I wish him luck with the E195, but they E190's have been a problem at Jetblue from the git-go, as they were at Virgin Australia.
https://www.flightglobal.com/news/artic ... rn-435199/
"JetBlue operates 169 Airbus A320 family aircraft and 60 E190s.
“The stage length of the E190 is 40% shorter but the E190 is a high CASM airplane,” says Hayes. “We look at the E190 issue not as a CASM issue, but a return issue.”
It is not the first time that JetBlue’s executives have made less than flattering remarks about the E190, which it launched into service in 2005"
Apart from the various maintenance issues and costs, It comes back to CASM. Some time after Republic acquired Frontier, they did a fleet review which showed the BELF (break ever load factor) of every type in the fleet, remembering that this was at Frontier's average fare as it was then, before it became ULCC. The A320 led the way with the lowest, followed (further behind than might be desirable) by the A319, and finally the E190, with a BELF in the mid-90's. Tough to make money with that.
The A318, carrying fewer passengers, had a greater CASM than the A319 but the same CASM problem is happening - has happened - to the A319. Why buy the A319 when you can have the A320 at almost the same price? This is why so few A319Neos have sold.

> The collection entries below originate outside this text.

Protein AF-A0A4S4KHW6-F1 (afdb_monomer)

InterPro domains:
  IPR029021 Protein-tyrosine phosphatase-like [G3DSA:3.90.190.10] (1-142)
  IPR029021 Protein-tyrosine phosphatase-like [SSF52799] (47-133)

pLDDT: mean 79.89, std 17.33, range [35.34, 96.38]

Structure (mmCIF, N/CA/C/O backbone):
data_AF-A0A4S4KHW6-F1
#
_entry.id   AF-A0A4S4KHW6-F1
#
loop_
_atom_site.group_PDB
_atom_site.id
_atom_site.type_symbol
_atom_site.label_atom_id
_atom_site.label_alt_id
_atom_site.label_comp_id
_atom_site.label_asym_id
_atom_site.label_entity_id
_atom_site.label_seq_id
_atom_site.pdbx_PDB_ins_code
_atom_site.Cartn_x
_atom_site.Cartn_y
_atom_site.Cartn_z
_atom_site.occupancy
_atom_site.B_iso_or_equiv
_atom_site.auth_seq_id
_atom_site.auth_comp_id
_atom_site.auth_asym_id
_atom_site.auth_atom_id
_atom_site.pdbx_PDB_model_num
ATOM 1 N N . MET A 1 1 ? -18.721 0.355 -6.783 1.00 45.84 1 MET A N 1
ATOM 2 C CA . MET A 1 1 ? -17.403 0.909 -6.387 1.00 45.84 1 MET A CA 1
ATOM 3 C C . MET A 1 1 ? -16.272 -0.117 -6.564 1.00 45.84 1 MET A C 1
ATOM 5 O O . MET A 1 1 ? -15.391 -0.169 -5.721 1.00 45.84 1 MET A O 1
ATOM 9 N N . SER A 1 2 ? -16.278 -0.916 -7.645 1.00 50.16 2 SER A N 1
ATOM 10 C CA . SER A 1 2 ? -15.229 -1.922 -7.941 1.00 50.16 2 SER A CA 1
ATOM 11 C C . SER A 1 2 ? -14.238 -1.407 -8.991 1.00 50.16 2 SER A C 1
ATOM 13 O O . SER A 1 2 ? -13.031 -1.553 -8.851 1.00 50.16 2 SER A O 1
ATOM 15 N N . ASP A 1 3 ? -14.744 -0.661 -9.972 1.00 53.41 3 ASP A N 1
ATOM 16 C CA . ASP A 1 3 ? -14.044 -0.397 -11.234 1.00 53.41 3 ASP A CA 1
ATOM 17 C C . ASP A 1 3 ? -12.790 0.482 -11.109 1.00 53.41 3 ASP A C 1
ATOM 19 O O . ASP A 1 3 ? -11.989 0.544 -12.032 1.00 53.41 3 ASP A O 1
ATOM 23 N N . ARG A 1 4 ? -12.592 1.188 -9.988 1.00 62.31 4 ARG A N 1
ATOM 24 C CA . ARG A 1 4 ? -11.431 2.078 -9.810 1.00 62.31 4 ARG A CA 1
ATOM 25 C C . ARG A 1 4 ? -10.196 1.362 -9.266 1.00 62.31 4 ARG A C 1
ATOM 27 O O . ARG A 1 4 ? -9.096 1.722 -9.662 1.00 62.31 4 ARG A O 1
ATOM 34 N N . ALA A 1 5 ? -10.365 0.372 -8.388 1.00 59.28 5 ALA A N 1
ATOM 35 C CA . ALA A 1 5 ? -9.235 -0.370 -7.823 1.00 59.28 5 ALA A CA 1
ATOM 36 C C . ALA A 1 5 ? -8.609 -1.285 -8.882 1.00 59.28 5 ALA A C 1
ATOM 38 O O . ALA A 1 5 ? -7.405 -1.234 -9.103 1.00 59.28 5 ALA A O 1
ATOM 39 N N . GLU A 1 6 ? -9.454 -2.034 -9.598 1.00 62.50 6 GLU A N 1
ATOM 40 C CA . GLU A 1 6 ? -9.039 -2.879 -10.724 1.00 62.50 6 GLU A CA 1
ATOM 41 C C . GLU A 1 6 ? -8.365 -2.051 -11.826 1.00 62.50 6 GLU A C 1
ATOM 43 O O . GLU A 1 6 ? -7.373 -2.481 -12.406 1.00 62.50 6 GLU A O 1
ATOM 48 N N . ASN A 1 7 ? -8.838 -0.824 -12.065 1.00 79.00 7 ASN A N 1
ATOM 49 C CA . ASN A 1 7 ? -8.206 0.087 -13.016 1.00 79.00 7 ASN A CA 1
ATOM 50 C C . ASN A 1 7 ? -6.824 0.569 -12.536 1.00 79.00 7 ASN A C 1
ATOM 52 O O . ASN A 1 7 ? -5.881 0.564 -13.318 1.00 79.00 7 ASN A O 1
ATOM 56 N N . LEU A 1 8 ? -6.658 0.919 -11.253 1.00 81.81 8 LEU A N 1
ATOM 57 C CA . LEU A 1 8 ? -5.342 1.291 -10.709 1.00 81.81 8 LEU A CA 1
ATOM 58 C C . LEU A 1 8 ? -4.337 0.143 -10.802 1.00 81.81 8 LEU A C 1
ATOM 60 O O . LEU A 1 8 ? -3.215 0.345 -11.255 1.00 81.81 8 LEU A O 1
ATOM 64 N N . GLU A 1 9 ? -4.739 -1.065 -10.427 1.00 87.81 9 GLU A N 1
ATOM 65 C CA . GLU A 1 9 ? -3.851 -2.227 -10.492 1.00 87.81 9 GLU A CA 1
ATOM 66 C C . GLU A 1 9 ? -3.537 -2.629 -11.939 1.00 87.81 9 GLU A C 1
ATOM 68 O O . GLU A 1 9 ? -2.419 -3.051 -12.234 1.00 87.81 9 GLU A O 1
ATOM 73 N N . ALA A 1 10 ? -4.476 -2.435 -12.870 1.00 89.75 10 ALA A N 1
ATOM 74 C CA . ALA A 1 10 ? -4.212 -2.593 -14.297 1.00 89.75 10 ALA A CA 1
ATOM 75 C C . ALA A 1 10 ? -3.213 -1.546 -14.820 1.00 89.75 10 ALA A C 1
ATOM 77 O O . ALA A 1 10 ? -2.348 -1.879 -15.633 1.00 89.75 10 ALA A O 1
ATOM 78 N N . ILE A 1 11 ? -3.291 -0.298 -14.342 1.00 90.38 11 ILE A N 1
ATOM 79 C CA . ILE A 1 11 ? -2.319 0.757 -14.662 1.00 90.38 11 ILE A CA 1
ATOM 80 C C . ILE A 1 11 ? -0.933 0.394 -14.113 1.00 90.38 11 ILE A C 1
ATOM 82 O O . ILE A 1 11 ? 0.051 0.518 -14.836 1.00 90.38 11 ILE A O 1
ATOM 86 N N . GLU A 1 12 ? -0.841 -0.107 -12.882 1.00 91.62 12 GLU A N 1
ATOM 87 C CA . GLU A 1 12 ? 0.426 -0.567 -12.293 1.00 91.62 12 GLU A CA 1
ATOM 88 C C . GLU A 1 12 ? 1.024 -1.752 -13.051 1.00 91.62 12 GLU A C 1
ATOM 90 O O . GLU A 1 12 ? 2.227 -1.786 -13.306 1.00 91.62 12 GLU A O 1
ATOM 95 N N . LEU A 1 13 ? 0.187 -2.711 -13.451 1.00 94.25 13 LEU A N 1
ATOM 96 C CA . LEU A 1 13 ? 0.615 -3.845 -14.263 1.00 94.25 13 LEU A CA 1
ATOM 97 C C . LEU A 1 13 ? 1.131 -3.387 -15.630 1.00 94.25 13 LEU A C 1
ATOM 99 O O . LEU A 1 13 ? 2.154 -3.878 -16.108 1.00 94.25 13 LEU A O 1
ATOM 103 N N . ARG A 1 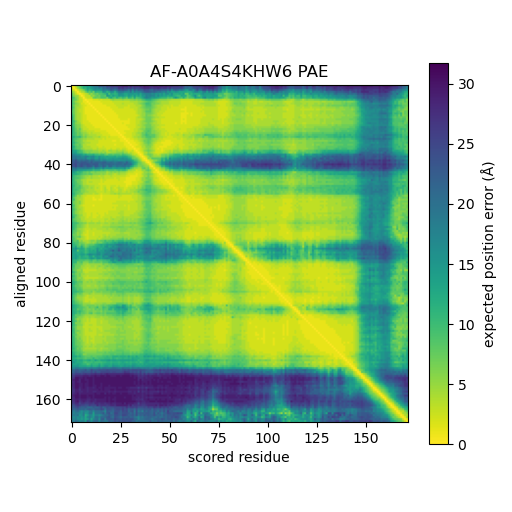14 ? 0.449 -2.420 -16.252 1.00 95.88 14 ARG A N 1
ATOM 104 C CA . ARG A 1 14 ? 0.910 -1.807 -17.497 1.00 95.88 14 ARG A CA 1
ATOM 105 C C . ARG A 1 14 ? 2.251 -1.101 -17.302 1.00 95.88 14 ARG A C 1
ATOM 107 O O . ARG A 1 14 ? 3.158 -1.353 -18.083 1.00 95.88 14 ARG A O 1
ATOM 114 N N . LEU A 1 15 ? 2.400 -0.301 -16.245 1.00 95.31 15 LEU A N 1
ATOM 115 C CA . LEU A 1 15 ? 3.652 0.387 -15.925 1.00 95.31 15 LEU A CA 1
ATOM 116 C C . LEU A 1 15 ? 4.807 -0.603 -15.727 1.00 95.31 15 LEU A C 1
ATOM 118 O O . LEU A 1 15 ? 5.888 -0.398 -16.270 1.00 95.31 15 LEU A O 1
ATOM 122 N N . LYS A 1 16 ? 4.577 -1.711 -15.012 1.00 96.19 16 LYS A N 1
ATOM 123 C CA . LYS A 1 16 ? 5.559 -2.797 -14.887 1.00 96.19 16 LYS A CA 1
ATOM 124 C C . LYS A 1 16 ? 5.988 -3.329 -16.258 1.00 96.19 16 LYS A C 1
ATOM 126 O O . LYS A 1 16 ? 7.182 -3.489 -16.500 1.00 96.19 16 LYS A O 1
ATOM 131 N N . ASN A 1 17 ? 5.037 -3.607 -17.149 1.00 96.06 17 ASN A N 1
ATOM 132 C CA . ASN A 1 17 ? 5.348 -4.105 -18.490 1.00 96.06 17 ASN A CA 1
ATOM 133 C C . ASN A 1 17 ? 6.132 -3.075 -19.312 1.00 96.06 17 ASN A C 1
ATOM 135 O O . ASN A 1 17 ? 7.093 -3.445 -19.983 1.00 96.06 17 ASN A O 1
ATOM 139 N N . ASP A 1 18 ? 5.766 -1.797 -19.220 1.00 96.19 18 ASP A N 1
ATOM 140 C CA . ASP A 1 18 ? 6.461 -0.707 -19.904 1.00 96.19 18 ASP A CA 1
ATOM 141 C C . ASP A 1 18 ? 7.922 -0.593 -19.417 1.00 96.19 18 ASP A C 1
ATOM 143 O O . ASP A 1 18 ? 8.832 -0.531 -20.245 1.00 96.19 18 ASP A O 1
ATOM 147 N N . ILE A 1 19 ? 8.166 -0.699 -18.101 1.00 96.31 19 ILE A N 1
ATOM 148 C CA . ILE A 1 19 ? 9.516 -0.727 -17.501 1.00 96.31 19 ILE A CA 1
ATOM 149 C C . ILE A 1 19 ? 10.347 -1.894 -18.050 1.00 96.31 19 ILE A C 1
ATOM 151 O O . ILE A 1 19 ? 11.508 -1.712 -18.416 1.00 96.31 19 ILE A O 1
ATOM 155 N N . LEU A 1 20 ? 9.770 -3.097 -18.126 1.00 96.00 20 LEU A N 1
ATOM 156 C CA . LEU A 1 20 ? 10.474 -4.277 -18.638 1.00 96.00 20 LEU A CA 1
ATOM 157 C C . LEU A 1 20 ? 10.802 -4.136 -20.131 1.00 96.00 20 LEU A C 1
ATOM 159 O O . LEU A 1 20 ? 11.905 -4.467 -20.565 1.00 96.00 20 LEU A O 1
ATOM 163 N N . VAL A 1 21 ? 9.867 -3.616 -20.930 1.00 95.94 21 VAL A N 1
ATOM 164 C CA . VAL A 1 21 ? 10.091 -3.360 -22.361 1.00 95.94 21 VAL A CA 1
ATOM 165 C C . VAL A 1 21 ? 11.191 -2.320 -22.569 1.00 95.94 21 VAL A C 1
ATOM 167 O O . VAL A 1 21 ? 12.014 -2.472 -23.474 1.00 95.94 21 VAL A O 1
ATOM 170 N N . GLU A 1 22 ? 11.213 -1.263 -21.761 1.00 96.12 22 GLU A N 1
ATOM 171 C CA . GLU A 1 22 ? 12.263 -0.249 -21.809 1.00 96.12 22 GLU A CA 1
ATOM 172 C C . GLU A 1 22 ? 13.624 -0.829 -21.415 1.00 96.12 22 GLU A C 1
ATOM 174 O O . GLU A 1 22 ? 14.607 -0.621 -22.130 1.00 96.12 22 GLU A O 1
ATOM 179 N N . SER A 1 23 ? 13.687 -1.624 -20.345 1.00 96.19 23 SER A N 1
ATOM 180 C CA . SER A 1 23 ? 14.955 -2.194 -19.891 1.00 96.19 23 SER A CA 1
ATOM 181 C C . SER A 1 23 ? 15.576 -3.131 -20.915 1.00 96.19 23 SER A C 1
ATOM 183 O O . SER A 1 23 ? 16.783 -3.073 -21.145 1.00 96.19 23 SER A O 1
ATOM 185 N N . HIS A 1 24 ? 14.764 -3.930 -21.612 1.00 94.31 24 HIS A N 1
ATOM 186 C CA . HIS A 1 24 ? 15.243 -4.797 -22.686 1.00 94.31 24 HIS A CA 1
ATOM 187 C C . HIS A 1 24 ? 15.930 -4.021 -23.816 1.00 94.31 24 HIS A C 1
ATOM 189 O O . HIS A 1 24 ? 16.896 -4.519 -24.394 1.00 94.31 24 HIS A O 1
ATOM 195 N N . LYS A 1 25 ? 15.481 -2.795 -24.112 1.00 94.88 25 LYS A N 1
ATOM 196 C CA . LYS A 1 25 ? 16.115 -1.926 -25.120 1.00 94.88 25 LYS A CA 1
ATOM 197 C C . LYS A 1 25 ? 17.444 -1.346 -24.634 1.00 94.88 25 LYS A C 1
ATOM 199 O O . LYS A 1 25 ? 18.331 -1.104 -25.444 1.00 94.88 25 LYS A O 1
ATOM 204 N N . ASN A 1 26 ? 17.582 -1.166 -23.324 1.00 94.00 26 ASN A N 1
ATOM 205 C CA . ASN A 1 26 ? 18.721 -0.526 -22.670 1.00 94.00 26 ASN A CA 1
ATOM 206 C C . ASN A 1 26 ? 19.652 -1.533 -21.964 1.00 94.00 26 ASN A C 1
ATOM 208 O O . ASN A 1 26 ? 20.362 -1.176 -21.027 1.00 94.00 26 ASN A O 1
ATOM 212 N N . GLY A 1 27 ? 19.651 -2.805 -22.384 1.00 94.38 27 GLY A N 1
ATOM 213 C CA . GLY A 1 27 ? 20.565 -3.823 -21.849 1.00 94.38 27 GLY A CA 1
ATOM 214 C C . GLY A 1 27 ? 20.304 -4.220 -20.389 1.00 94.38 27 GLY A C 1
ATOM 215 O O . GLY A 1 27 ? 21.240 -4.577 -19.681 1.00 94.38 27 GLY A O 1
ATOM 216 N N . GLY A 1 28 ? 19.050 -4.15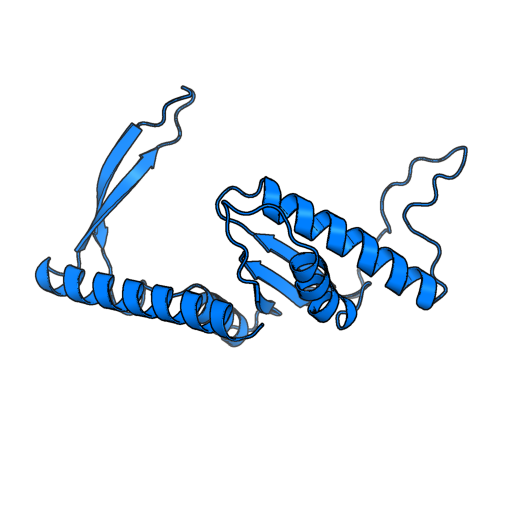7 -19.936 1.00 95.12 28 GLY A N 1
ATOM 217 C CA . GLY A 1 28 ? 18.642 -4.472 -18.562 1.00 95.12 28 GLY A CA 1
ATOM 218 C C . GLY A 1 28 ? 18.693 -3.282 -17.601 1.00 95.12 28 GLY A C 1
ATOM 219 O O . GLY A 1 28 ? 18.685 -3.480 -16.388 1.00 95.12 28 GLY A O 1
ATOM 220 N N . LEU A 1 29 ? 18.757 -2.051 -18.117 1.00 96.38 29 LEU A N 1
ATOM 221 C CA . LEU A 1 29 ? 18.838 -0.826 -17.319 1.00 96.38 29 LEU A CA 1
ATOM 222 C C . LEU A 1 29 ? 17.648 0.102 -17.588 1.00 96.38 29 LEU A C 1
ATOM 224 O O . LEU A 1 29 ? 17.167 0.197 -18.714 1.00 96.38 29 LEU A O 1
ATOM 228 N N . ILE A 1 30 ? 17.212 0.842 -16.574 1.00 96.00 30 ILE A N 1
ATOM 229 C CA . ILE A 1 30 ? 16.292 1.975 -16.724 1.00 96.00 30 ILE A CA 1
ATOM 230 C C . ILE A 1 30 ? 16.877 3.208 -16.042 1.00 96.00 30 ILE A C 1
ATOM 232 O O . ILE A 1 30 ? 17.585 3.093 -15.038 1.00 96.00 30 ILE A O 1
ATOM 236 N N . LEU A 1 31 ? 16.610 4.390 -16.593 1.00 95.44 31 LEU A N 1
ATOM 237 C CA . LEU A 1 31 ? 17.056 5.641 -15.996 1.00 95.44 31 LEU A CA 1
ATOM 238 C C . LEU A 1 31 ? 16.060 6.080 -14.918 1.00 95.44 31 LEU A C 1
ATOM 240 O O . LEU A 1 31 ? 14.934 6.467 -15.222 1.00 95.44 31 LEU A O 1
ATOM 244 N N . THR A 1 32 ? 16.484 6.049 -13.659 1.00 94.38 32 THR A N 1
ATOM 245 C CA . THR A 1 32 ? 15.721 6.585 -12.529 1.00 94.38 32 THR A CA 1
ATOM 246 C C . THR A 1 32 ? 16.303 7.918 -12.083 1.00 94.38 32 THR A C 1
ATOM 248 O O . THR A 1 32 ? 17.477 8.210 -12.300 1.00 94.38 32 THR A O 1
ATOM 251 N N . HIS A 1 33 ? 15.479 8.747 -11.455 1.00 92.44 33 HIS A N 1
ATOM 252 C CA . HIS A 1 33 ? 15.928 9.972 -10.805 1.00 92.44 33 HIS A CA 1
ATOM 253 C C . HIS A 1 33 ? 15.802 9.759 -9.303 1.00 92.44 33 HIS A C 1
ATOM 255 O O . HIS A 1 33 ? 14.693 9.693 -8.778 1.00 92.44 33 HIS A O 1
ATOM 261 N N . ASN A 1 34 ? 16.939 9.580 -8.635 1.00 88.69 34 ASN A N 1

There was a further issue with the A318 which had garnered a decent number of frames, but then PW had problems and a major delay with the engine. Airbus told customers they could wait it out or switch to the A319. Most of them switched.
aemoreira1981 wrote:The CSeries might finally put the A19N out of its misery as well. I doubt that there is any route for an A319neo that an A320neo is too much plane or an CS300 doesn't have the range.
F27500 wrote:Plus ... they were ridiculous looking ...
bunumuring wrote:And yes, TWA ordered 50 A318s as well as 50 717s.... At the same time, stating that they were for different markets and route profiles. If I remember correctly, the A318 were for longer routes centring on more 'premium' markets while the 717s were meant for shorter, 'regional' routes?!?!
F27500 wrote:Plus ... they were ridiculous looking ...
B777LRF wrote:callumconroydub wrote:Why were these small, easy to manoeuvre and long range jets so unpopular?
Care to elaborate on what you mean by 'easy to manoeuvre'?
Pontius wrote:I would make the argument that the 318 was the least "easy to maneuver" model in the family, and most of my colleagues that have also flown all four lengths would agree. The 321 has its horizontal stabilizer tailored to the long moment of the aircraft, the 318 used the off-the-shelf stab from its longer sibling and was likely relatively undersized, (consider the taller vertical to combat degraded stability on the A318, 747SP, etc. Same principle, different axis). The aircraft was very "pitchy," especially at altitude with the autopilot engaged. Flight director orders would almost float you in your seat at top-of-descent.